8-K 1 d8k.htm FORM 8-K Form 8-K

 

 

UNITED STATES

SECURITIES AND EXCHANGE COMMISSION

Washington, D.C. 20549

 

 

FORM 8-K

 

 

CURRENT REPORT

Pursuant to Section 13 or 15(d) of the Securities Exchange Act of 1934

Date of Report (Date of earliest event reported): January 31, 2008

 

 

eOn Communications Corporation

(Exact name of registrant as specified in its charter)

 

 

 

Delaware   000-26399   62-1482176
(State or other jurisdiction
of incorporation)
  (Commission File Number)   (IRS Employer
Identification Number)

 

185 Martinvale Lane
San Jose, CA
  30144
(Address of principal executive offices)   (Zip Code)

Registrant’s telephone number, including area code: 770-423-2200

Not Applicable

(Former name or former address, if changed since last report)

 

 

Check the appropriate box below if the Form 8-K filing is intended to simultaneously satisfy the filing obligation of the registrant under any of the following provisions (see General Instruction A.2. below):

 

¨ Written communications pursuant to Rule 425 under the Securities Act (17 CFR 230.425)

 

¨ Soliciting material pursuant to Rule 14a-12 under the Exchange Act (17 CFR 240.14a-12)

 

¨ Pre-commencement communications pursuant to Rule 14d-2(b) under the Exchange Act (17 CFR 240.14d-2(b))

 

¨ Pre-commencement communications pursuant to Rule 13e-4(c) under the Exchange Act (17 CFR 240.13e-4(c))

 

 

 

 


SECTION 1 – REGISTRANT’S BUSINESS AND OPERATIONS

Item 3.01. Notice of Delisting or Failure to Satisfy a Continued Listing Rule or Standard; Transfer of Listing

On January 31, 2008, the Company received a NASDAQ Staff Determination Letter from the NASDAQ Stock Market.
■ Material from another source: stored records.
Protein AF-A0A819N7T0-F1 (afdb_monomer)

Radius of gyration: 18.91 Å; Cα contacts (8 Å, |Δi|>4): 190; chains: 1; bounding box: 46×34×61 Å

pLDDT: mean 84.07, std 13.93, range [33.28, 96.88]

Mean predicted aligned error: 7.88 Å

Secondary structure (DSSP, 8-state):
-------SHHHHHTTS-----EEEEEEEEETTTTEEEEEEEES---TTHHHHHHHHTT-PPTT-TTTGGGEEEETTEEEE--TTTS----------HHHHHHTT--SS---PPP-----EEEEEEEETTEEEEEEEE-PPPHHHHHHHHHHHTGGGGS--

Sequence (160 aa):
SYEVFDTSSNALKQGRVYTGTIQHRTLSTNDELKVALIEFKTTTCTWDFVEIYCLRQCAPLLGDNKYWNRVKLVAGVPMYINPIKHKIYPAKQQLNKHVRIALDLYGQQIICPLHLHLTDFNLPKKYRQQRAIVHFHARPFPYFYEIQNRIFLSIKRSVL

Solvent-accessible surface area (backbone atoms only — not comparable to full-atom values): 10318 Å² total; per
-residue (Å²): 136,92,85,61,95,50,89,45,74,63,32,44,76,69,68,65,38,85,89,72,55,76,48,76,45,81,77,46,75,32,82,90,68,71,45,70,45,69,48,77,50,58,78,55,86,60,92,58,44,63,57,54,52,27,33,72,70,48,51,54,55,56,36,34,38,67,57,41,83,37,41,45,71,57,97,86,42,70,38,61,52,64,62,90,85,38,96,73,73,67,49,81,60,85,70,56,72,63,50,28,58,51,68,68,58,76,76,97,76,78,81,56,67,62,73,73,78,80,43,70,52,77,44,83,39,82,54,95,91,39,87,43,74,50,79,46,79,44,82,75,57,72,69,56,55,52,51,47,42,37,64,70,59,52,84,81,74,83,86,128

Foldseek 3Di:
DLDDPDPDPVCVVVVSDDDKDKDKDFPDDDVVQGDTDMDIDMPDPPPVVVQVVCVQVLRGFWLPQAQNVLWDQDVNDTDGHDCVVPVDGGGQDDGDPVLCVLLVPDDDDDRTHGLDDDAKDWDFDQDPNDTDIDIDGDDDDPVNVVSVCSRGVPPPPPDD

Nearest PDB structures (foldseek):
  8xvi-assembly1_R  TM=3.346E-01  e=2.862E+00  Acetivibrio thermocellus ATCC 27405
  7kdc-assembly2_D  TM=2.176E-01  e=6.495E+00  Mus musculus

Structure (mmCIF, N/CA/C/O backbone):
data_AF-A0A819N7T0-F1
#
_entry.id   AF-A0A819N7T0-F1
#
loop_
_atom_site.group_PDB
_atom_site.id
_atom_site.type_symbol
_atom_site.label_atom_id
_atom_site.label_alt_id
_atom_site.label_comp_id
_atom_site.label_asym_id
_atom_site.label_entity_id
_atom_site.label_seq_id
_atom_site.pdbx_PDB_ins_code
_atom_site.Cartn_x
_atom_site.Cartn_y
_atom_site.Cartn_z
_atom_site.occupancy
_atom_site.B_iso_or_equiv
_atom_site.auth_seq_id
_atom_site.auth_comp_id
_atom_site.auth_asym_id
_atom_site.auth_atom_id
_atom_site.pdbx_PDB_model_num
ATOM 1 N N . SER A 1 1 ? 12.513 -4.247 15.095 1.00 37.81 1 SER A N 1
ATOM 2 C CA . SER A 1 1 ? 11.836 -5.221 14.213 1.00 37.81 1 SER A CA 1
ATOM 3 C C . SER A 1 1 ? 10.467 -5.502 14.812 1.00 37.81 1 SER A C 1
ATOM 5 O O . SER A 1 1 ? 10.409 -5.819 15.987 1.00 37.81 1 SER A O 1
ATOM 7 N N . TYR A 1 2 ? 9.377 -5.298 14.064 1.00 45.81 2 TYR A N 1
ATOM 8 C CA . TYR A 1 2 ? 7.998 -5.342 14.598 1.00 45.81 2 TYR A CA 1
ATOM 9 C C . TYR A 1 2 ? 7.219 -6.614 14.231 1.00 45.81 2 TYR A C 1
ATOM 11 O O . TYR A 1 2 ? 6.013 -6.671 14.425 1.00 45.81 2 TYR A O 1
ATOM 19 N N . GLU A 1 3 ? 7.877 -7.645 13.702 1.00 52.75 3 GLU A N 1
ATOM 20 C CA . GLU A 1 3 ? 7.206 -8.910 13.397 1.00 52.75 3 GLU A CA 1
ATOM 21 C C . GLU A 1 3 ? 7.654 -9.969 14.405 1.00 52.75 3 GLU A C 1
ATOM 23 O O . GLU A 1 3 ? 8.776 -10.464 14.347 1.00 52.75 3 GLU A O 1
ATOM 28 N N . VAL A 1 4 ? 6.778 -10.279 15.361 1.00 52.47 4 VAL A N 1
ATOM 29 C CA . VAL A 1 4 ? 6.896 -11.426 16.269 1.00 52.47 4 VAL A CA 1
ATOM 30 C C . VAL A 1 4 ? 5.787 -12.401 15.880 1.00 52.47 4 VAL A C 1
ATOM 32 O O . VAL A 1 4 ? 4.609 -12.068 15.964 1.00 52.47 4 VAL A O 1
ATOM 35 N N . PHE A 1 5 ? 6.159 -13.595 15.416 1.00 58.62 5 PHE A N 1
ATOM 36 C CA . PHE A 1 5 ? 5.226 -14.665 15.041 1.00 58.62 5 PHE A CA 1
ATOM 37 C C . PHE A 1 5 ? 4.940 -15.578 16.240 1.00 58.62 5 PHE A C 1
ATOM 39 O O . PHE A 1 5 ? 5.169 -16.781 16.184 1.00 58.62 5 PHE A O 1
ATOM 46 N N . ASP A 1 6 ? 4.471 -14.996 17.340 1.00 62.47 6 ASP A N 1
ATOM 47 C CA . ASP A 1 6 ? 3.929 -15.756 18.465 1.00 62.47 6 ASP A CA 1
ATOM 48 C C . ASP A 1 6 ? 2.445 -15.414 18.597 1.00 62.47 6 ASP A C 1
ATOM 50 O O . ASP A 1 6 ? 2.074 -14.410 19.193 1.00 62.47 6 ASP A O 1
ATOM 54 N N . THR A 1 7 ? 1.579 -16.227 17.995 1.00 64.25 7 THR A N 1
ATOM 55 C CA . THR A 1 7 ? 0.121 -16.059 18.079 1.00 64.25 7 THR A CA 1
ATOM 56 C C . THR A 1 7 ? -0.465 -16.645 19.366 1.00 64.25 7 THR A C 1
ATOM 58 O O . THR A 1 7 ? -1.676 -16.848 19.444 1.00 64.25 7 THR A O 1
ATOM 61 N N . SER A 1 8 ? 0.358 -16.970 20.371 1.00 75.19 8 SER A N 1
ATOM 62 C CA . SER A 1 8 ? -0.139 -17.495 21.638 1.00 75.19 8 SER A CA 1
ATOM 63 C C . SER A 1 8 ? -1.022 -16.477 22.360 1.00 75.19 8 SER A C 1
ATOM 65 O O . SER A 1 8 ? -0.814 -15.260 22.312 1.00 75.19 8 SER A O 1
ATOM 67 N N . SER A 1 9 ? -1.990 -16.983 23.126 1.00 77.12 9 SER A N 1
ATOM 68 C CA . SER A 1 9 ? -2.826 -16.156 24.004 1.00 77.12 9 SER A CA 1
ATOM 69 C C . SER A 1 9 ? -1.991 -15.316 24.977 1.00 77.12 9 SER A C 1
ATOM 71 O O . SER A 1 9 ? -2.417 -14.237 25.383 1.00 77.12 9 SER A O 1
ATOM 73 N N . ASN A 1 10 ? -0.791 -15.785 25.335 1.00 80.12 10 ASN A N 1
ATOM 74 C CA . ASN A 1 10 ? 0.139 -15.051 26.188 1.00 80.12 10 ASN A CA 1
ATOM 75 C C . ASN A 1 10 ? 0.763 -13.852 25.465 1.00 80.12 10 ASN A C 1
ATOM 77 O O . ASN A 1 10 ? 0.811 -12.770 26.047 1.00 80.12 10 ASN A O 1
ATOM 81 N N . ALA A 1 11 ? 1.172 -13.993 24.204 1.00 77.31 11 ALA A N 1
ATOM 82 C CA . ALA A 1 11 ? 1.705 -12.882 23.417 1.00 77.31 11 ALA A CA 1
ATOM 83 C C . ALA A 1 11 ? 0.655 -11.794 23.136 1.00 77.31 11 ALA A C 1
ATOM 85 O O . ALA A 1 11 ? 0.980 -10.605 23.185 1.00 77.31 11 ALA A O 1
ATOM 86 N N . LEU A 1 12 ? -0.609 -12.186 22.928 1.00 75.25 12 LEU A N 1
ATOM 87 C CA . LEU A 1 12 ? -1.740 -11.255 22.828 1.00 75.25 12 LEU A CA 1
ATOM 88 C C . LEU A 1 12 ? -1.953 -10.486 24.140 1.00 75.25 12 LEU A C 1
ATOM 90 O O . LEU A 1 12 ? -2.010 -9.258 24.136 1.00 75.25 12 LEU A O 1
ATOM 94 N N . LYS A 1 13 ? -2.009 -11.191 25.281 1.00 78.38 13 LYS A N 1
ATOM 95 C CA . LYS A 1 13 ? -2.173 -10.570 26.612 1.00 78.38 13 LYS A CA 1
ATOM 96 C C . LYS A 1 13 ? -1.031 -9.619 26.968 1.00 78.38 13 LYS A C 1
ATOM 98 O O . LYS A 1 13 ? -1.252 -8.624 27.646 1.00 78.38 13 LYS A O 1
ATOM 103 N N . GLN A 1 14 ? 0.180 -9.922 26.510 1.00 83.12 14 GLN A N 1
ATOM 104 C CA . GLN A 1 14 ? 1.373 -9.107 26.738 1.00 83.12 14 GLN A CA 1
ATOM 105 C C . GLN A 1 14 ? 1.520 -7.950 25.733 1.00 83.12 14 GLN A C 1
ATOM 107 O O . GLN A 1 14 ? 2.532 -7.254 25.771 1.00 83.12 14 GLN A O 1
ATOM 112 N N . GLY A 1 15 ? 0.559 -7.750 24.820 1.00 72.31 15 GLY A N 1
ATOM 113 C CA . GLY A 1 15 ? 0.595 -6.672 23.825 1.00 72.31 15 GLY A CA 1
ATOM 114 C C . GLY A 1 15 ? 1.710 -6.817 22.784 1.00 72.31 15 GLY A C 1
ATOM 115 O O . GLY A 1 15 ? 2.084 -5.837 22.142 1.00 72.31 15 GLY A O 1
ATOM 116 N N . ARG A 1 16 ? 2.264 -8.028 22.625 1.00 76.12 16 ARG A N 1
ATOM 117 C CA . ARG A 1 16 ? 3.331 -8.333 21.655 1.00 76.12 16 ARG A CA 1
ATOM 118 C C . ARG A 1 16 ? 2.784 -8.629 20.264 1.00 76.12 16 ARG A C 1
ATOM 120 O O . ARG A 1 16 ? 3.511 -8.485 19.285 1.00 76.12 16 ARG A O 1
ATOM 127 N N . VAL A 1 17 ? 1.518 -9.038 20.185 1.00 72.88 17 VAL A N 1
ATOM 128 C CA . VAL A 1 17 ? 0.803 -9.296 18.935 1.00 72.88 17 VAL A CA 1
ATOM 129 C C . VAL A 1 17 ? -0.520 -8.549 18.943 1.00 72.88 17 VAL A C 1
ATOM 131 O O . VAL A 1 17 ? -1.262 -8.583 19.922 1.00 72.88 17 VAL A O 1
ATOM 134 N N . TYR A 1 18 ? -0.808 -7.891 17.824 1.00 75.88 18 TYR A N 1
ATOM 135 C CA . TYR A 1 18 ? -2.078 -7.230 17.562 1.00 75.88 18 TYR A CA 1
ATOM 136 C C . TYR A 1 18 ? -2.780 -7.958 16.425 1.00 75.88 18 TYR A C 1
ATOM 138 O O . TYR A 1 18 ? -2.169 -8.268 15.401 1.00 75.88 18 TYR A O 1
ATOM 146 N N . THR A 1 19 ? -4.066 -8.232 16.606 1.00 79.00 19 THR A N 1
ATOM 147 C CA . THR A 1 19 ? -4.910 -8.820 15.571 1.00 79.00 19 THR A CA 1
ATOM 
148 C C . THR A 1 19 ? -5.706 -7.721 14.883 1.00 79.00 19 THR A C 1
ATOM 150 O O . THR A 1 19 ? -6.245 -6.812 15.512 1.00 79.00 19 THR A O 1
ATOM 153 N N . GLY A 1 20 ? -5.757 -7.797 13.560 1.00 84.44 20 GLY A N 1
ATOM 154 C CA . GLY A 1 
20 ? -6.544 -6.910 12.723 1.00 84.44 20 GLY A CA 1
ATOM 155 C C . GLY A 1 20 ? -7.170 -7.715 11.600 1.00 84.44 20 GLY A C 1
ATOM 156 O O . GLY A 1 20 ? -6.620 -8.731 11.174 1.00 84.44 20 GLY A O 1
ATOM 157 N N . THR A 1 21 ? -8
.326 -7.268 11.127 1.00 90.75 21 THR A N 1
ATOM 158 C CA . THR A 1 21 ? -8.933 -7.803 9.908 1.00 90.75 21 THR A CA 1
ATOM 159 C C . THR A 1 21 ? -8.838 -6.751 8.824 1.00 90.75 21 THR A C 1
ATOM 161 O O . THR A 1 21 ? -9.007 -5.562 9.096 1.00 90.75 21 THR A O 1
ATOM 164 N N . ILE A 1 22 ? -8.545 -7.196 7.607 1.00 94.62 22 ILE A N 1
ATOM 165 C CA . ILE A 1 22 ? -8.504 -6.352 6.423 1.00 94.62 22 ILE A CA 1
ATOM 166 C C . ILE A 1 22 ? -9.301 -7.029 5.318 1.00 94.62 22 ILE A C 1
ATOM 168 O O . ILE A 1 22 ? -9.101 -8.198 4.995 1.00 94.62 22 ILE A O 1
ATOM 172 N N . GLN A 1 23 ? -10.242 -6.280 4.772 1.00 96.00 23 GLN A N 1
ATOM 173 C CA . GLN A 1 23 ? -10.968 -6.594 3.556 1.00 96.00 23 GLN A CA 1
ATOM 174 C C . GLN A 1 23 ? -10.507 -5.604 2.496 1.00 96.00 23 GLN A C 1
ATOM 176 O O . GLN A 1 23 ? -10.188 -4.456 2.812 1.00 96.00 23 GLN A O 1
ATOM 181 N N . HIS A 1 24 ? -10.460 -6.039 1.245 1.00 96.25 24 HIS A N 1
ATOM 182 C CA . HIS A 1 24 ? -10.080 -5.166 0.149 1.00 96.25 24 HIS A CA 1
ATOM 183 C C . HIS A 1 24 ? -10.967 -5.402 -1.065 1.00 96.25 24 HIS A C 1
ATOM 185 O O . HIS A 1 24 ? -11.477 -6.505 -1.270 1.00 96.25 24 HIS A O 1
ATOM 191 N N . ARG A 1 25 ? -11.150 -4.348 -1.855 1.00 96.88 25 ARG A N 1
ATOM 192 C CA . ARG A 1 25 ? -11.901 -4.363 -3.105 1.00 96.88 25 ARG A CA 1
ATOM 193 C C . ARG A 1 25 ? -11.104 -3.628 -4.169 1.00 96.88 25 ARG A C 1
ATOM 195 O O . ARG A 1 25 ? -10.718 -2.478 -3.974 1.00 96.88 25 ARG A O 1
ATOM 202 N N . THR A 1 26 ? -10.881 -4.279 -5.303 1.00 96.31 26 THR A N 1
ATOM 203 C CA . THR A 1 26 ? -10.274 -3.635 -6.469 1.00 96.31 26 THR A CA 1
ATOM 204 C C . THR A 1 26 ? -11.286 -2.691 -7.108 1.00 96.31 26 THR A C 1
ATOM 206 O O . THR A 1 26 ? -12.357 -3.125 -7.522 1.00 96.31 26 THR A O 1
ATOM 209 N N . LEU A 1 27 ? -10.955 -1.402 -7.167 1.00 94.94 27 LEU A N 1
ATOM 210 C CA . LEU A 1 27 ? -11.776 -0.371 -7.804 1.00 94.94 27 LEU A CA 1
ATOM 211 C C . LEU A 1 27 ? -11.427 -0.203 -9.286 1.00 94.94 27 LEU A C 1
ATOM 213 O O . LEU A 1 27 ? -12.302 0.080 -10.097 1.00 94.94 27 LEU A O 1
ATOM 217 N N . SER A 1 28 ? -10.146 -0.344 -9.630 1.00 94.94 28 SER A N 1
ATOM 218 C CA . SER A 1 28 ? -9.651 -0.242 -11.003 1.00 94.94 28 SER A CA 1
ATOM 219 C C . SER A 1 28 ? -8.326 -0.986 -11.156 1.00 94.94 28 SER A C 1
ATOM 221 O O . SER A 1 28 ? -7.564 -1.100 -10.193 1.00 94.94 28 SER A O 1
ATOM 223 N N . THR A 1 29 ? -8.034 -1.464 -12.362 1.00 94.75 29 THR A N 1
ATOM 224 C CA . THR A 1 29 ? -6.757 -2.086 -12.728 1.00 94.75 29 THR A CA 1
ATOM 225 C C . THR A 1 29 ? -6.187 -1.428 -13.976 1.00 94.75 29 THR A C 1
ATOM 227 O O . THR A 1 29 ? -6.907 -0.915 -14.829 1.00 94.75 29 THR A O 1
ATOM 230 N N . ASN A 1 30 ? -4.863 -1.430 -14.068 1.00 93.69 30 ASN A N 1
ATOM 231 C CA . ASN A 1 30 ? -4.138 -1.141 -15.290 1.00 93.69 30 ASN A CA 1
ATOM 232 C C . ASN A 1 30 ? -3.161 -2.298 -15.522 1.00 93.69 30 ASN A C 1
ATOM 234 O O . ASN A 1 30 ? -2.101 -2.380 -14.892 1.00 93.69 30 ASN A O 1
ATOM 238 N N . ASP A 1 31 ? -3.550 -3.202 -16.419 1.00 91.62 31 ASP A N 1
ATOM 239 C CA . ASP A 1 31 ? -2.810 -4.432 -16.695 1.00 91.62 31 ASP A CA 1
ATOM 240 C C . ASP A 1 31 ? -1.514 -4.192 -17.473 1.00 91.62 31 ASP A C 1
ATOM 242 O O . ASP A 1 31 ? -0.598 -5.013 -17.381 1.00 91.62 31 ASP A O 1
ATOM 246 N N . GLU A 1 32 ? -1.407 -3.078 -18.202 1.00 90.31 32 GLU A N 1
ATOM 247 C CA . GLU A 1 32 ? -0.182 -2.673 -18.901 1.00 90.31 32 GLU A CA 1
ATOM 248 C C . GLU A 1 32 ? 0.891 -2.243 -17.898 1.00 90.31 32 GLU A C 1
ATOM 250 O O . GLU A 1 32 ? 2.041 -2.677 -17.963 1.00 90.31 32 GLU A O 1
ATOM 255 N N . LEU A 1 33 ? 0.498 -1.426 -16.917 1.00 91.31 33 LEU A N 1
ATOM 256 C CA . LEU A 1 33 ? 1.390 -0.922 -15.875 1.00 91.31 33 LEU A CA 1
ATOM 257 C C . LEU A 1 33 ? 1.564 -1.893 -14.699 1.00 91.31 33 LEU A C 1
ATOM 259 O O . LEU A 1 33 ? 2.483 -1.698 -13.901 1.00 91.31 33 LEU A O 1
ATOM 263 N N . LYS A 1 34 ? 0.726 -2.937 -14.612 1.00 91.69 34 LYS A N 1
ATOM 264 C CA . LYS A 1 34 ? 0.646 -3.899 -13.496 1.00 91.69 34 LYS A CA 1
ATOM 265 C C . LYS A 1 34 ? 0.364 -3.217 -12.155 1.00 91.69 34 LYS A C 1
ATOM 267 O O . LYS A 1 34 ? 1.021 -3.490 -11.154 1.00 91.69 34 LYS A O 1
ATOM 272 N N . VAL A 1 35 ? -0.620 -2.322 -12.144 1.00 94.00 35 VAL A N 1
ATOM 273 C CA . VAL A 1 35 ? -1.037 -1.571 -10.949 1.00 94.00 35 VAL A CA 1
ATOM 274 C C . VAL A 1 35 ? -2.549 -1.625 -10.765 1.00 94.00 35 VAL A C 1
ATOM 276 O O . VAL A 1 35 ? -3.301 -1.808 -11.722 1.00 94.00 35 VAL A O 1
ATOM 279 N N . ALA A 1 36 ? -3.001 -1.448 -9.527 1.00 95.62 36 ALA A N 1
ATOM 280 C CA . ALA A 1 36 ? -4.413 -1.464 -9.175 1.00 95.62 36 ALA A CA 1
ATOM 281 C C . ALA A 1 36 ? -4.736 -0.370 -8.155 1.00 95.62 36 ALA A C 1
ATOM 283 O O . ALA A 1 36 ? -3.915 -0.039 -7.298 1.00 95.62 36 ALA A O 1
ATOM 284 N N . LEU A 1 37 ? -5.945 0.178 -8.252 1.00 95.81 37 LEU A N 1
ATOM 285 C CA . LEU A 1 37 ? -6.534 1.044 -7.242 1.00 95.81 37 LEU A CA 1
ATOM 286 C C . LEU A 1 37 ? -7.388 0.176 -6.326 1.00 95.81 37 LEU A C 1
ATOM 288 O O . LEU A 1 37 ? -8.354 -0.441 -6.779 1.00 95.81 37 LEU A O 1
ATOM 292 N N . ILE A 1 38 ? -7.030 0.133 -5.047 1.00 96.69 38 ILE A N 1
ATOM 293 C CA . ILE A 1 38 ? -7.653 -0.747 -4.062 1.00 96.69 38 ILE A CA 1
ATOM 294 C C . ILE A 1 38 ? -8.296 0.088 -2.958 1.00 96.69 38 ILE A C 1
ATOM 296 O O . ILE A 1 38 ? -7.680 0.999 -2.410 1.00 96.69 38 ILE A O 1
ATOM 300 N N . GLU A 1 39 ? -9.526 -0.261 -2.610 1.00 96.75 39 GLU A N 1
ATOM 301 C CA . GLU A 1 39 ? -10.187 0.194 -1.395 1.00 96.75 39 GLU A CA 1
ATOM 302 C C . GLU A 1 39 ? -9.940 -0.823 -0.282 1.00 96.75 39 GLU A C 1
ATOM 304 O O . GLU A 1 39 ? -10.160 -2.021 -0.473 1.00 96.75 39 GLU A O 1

The letter states that the Staff has determined the Company failed to regain compliance with the minimum closing bid price of $1.00 by January 30, 2008, and that unless the Company requests an appeal of the determination, trading of the Company’s common stock will be suspended at the opening of business on February 11, 2008, and a Form 25-NSE will be filed with the SEC, which will remove the Company’s securities from listing and registration on The Nasdaq Stock Market.

Under the Nasdaq rules, the Company is entitled to and has requested a hearing before a Nasdaq Listing Qualifications Panel to review the Staff Determination and the Company’s plan to regain compliance. The suspension of the Company’s listing will be stayed pending the Panel’s decision. There can be no assurance the Panel will grant the Company’s request for continued listing.

In the event the Company’s common stock is delisted from Nasdaq’s Capital Market, the Company intends to work with its market makers as necessary to obtain quotation on the OTC Bulletin Board market.

The Company issued a press release to announce the Staff Determination, a copy of which is attached hereto as Exhibit 99.1.

Exhibits:

 

Exhibit
Number

  

Description of Exhibit

99.1    Press release announcing receipt of Nasdaq letter.


SIGNATURE

Pursuant to the requirements of the Securities Exchange Act of 1934, the registrant has duly caused this report to be signed on its behalf by the undersigned hereunto duly authorized.

 

Date: February 6, 2008
EON COMMUNICATIONS CORPORATION
By:   /s/ Stephen R. Bowling
  Stephen R. Bowling
  Vice President and Chief Financial Officer


Exhibit Index

 

Exhibit
Number

  

Description of Exhibit

99.1    Press release announcing receipt of Nasdaq letter.